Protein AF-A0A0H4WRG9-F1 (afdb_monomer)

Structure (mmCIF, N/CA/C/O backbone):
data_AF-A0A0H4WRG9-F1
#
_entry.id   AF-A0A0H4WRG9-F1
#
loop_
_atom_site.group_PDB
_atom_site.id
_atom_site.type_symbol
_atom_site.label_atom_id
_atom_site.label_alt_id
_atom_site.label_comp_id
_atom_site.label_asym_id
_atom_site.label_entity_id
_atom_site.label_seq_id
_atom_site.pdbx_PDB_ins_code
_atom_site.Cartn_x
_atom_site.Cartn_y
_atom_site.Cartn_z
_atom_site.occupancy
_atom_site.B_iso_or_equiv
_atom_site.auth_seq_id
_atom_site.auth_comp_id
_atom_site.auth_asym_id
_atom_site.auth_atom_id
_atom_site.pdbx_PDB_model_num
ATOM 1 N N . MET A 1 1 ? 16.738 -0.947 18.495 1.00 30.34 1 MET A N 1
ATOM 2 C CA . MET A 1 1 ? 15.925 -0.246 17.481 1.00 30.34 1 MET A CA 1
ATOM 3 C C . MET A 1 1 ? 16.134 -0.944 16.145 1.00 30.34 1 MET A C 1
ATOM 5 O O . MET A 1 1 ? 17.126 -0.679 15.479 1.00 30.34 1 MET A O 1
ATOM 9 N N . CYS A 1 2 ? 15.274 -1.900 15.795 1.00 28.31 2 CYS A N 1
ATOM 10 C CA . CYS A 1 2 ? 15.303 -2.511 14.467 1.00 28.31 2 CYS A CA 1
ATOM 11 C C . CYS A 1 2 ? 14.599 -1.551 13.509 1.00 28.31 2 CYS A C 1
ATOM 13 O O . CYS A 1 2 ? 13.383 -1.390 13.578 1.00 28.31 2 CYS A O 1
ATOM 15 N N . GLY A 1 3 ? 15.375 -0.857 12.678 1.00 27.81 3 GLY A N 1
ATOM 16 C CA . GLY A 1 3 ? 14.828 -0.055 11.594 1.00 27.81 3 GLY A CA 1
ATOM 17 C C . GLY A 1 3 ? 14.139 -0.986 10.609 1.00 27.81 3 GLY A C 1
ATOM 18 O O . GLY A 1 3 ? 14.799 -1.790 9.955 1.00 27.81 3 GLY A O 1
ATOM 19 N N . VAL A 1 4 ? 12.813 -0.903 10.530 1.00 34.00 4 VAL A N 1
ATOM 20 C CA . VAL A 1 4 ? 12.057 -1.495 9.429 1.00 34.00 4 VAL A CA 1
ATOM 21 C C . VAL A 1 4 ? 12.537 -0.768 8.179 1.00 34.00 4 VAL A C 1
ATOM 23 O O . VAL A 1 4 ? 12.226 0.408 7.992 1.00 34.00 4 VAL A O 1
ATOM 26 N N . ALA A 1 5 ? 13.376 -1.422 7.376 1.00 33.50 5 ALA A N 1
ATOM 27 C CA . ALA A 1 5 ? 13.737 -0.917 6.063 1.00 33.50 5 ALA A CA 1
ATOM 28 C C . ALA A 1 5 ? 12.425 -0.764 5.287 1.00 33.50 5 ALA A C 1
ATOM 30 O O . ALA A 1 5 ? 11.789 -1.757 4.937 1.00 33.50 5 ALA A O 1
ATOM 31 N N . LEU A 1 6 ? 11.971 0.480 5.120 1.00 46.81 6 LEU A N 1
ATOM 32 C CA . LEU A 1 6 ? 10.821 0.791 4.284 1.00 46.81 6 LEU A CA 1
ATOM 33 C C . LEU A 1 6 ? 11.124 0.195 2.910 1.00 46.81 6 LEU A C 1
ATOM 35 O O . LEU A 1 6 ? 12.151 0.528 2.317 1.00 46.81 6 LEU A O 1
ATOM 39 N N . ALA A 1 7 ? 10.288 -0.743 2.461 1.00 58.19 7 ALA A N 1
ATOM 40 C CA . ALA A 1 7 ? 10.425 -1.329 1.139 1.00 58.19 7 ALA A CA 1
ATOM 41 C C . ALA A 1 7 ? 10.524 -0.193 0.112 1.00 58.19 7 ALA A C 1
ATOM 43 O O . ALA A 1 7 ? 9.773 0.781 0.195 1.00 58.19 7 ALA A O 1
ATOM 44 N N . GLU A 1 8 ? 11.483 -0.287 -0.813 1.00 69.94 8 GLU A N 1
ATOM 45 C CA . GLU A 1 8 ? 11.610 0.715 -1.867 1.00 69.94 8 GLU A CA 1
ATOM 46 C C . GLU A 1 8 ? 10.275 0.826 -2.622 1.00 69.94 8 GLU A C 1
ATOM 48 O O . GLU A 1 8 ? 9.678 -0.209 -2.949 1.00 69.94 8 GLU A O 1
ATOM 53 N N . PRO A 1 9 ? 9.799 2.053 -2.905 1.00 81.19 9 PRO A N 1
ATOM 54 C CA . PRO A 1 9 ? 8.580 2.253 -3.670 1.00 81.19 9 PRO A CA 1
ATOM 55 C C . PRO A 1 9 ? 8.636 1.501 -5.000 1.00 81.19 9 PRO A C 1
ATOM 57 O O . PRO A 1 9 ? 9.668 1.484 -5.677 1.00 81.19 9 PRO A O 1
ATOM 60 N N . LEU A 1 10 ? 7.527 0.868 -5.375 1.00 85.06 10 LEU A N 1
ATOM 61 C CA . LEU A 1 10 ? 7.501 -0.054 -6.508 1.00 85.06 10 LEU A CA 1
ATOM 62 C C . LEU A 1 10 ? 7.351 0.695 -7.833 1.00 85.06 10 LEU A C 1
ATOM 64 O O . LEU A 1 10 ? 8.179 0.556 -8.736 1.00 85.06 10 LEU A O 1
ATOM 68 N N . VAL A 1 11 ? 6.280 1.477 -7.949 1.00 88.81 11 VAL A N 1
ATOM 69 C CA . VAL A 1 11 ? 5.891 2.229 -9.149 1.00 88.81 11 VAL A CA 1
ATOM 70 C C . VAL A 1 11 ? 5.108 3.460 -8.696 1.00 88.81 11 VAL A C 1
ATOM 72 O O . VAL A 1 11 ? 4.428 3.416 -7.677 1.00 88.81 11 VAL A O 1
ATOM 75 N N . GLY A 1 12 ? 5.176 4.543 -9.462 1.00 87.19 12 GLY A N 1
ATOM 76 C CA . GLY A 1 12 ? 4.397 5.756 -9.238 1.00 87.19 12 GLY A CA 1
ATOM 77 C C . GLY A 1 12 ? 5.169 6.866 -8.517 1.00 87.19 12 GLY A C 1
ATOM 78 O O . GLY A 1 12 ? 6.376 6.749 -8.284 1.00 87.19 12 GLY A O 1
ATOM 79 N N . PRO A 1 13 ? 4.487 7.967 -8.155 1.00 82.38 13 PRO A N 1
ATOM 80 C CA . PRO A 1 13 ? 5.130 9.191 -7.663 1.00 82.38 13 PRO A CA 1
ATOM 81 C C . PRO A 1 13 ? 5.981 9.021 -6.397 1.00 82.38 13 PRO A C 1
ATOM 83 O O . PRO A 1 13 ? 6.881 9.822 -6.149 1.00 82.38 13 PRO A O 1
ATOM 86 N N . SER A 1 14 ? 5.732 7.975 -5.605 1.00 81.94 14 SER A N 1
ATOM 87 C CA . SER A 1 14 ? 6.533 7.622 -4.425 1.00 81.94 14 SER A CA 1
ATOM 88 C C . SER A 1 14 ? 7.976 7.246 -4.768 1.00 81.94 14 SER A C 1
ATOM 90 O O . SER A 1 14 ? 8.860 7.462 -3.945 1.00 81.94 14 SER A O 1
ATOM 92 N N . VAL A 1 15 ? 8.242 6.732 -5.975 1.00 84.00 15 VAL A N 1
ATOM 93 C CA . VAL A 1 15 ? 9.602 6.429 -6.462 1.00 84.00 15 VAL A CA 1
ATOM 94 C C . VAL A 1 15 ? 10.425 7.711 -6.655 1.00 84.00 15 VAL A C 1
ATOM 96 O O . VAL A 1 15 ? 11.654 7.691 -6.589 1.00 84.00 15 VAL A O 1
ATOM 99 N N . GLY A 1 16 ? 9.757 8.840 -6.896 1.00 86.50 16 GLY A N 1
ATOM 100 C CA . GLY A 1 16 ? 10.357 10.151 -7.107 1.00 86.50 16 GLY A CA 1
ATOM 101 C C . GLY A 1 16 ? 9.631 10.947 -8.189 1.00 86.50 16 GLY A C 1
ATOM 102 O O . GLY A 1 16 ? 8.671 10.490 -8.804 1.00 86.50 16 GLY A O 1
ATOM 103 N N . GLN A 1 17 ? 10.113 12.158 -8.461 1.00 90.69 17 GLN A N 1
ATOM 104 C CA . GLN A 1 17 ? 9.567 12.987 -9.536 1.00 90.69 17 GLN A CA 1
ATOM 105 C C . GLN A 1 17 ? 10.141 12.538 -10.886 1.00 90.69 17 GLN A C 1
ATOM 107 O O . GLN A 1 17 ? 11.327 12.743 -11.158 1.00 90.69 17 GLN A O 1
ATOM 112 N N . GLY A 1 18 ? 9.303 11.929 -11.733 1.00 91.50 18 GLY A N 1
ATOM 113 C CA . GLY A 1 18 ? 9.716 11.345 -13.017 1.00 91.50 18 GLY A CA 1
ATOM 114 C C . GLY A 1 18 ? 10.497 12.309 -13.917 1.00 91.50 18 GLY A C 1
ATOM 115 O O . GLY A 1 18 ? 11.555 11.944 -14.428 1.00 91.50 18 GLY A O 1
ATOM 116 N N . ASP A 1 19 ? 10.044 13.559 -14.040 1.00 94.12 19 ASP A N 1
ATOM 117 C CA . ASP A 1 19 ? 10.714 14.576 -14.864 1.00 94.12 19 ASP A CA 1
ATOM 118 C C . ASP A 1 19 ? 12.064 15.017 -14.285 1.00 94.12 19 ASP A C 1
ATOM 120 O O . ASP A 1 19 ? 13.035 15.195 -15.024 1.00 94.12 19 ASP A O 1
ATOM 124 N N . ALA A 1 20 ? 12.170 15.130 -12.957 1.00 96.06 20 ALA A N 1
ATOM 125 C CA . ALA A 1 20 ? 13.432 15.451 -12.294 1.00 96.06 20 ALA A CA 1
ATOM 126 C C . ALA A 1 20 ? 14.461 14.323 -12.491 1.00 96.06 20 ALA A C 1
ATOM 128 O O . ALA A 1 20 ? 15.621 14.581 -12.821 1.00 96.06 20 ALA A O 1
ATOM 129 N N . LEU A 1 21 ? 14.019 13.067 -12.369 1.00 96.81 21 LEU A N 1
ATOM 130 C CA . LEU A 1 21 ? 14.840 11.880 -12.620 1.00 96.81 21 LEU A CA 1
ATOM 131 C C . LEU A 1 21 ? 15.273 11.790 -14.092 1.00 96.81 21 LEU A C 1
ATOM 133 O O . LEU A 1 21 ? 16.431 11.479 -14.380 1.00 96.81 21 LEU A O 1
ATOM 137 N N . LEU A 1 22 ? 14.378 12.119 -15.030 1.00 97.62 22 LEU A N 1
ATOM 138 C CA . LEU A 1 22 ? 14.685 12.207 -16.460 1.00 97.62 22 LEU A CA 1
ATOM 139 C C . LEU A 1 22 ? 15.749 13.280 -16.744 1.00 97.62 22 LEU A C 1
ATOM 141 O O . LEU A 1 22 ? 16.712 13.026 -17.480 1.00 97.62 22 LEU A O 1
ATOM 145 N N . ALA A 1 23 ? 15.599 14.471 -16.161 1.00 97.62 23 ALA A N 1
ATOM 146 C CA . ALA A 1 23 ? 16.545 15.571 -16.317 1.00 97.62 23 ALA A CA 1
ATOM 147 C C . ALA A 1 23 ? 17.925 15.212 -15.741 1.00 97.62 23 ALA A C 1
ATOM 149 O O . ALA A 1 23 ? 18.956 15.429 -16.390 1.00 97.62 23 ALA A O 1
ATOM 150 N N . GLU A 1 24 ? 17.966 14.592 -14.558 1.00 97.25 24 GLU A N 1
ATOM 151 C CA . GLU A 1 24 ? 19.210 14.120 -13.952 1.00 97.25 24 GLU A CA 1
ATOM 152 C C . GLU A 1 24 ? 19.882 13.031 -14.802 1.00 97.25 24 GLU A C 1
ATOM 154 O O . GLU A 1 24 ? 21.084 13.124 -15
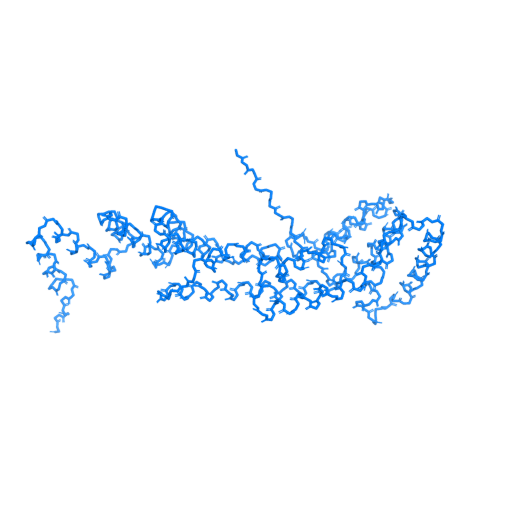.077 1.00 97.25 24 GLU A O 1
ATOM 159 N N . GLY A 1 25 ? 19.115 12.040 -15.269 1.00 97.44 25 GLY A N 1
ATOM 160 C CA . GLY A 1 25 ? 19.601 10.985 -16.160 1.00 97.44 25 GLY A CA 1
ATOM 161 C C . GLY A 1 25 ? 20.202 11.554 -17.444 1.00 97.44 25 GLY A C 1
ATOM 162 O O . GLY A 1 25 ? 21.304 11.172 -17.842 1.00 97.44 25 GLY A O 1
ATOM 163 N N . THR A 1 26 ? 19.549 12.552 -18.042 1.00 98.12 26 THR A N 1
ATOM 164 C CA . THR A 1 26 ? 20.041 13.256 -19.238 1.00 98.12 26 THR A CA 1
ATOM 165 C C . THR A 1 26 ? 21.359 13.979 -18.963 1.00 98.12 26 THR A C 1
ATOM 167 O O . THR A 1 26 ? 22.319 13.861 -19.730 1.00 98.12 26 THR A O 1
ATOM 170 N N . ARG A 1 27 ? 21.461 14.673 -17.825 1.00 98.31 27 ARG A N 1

━━━━━━━━

Within the listing above, locate the line containing "ATOM 161 C C" and the line containing "ATOM 167 O O". Reproduce those two lines and all lines between them exactly, with nothing added.

ATOM 161 C C . GLY A 1 25 ? 20.202 11.554 -17.444 1.00 97.44 25 GLY A C 1
ATOM 162 O O . GLY A 1 25 ? 21.304 11.172 -17.842 1.00 97.44 25 GLY A O 1
ATOM 163 N N . THR A 1 26 ? 19.549 12.552 -18.042 1.00 98.12 26 THR A N 1
ATOM 164 C CA . THR A 1 26 ? 20.041 13.256 -19.238 1.00 98.12 26 THR A CA 1
ATOM 165 C C . THR A 1 26 ? 21.359 13.979 -18.963 1.00 98.12 26 THR A C 1
ATOM 167 O O . THR A 1 26 ? 22.319 13.861 -19.730 1.00 98.12 26 THR A O 1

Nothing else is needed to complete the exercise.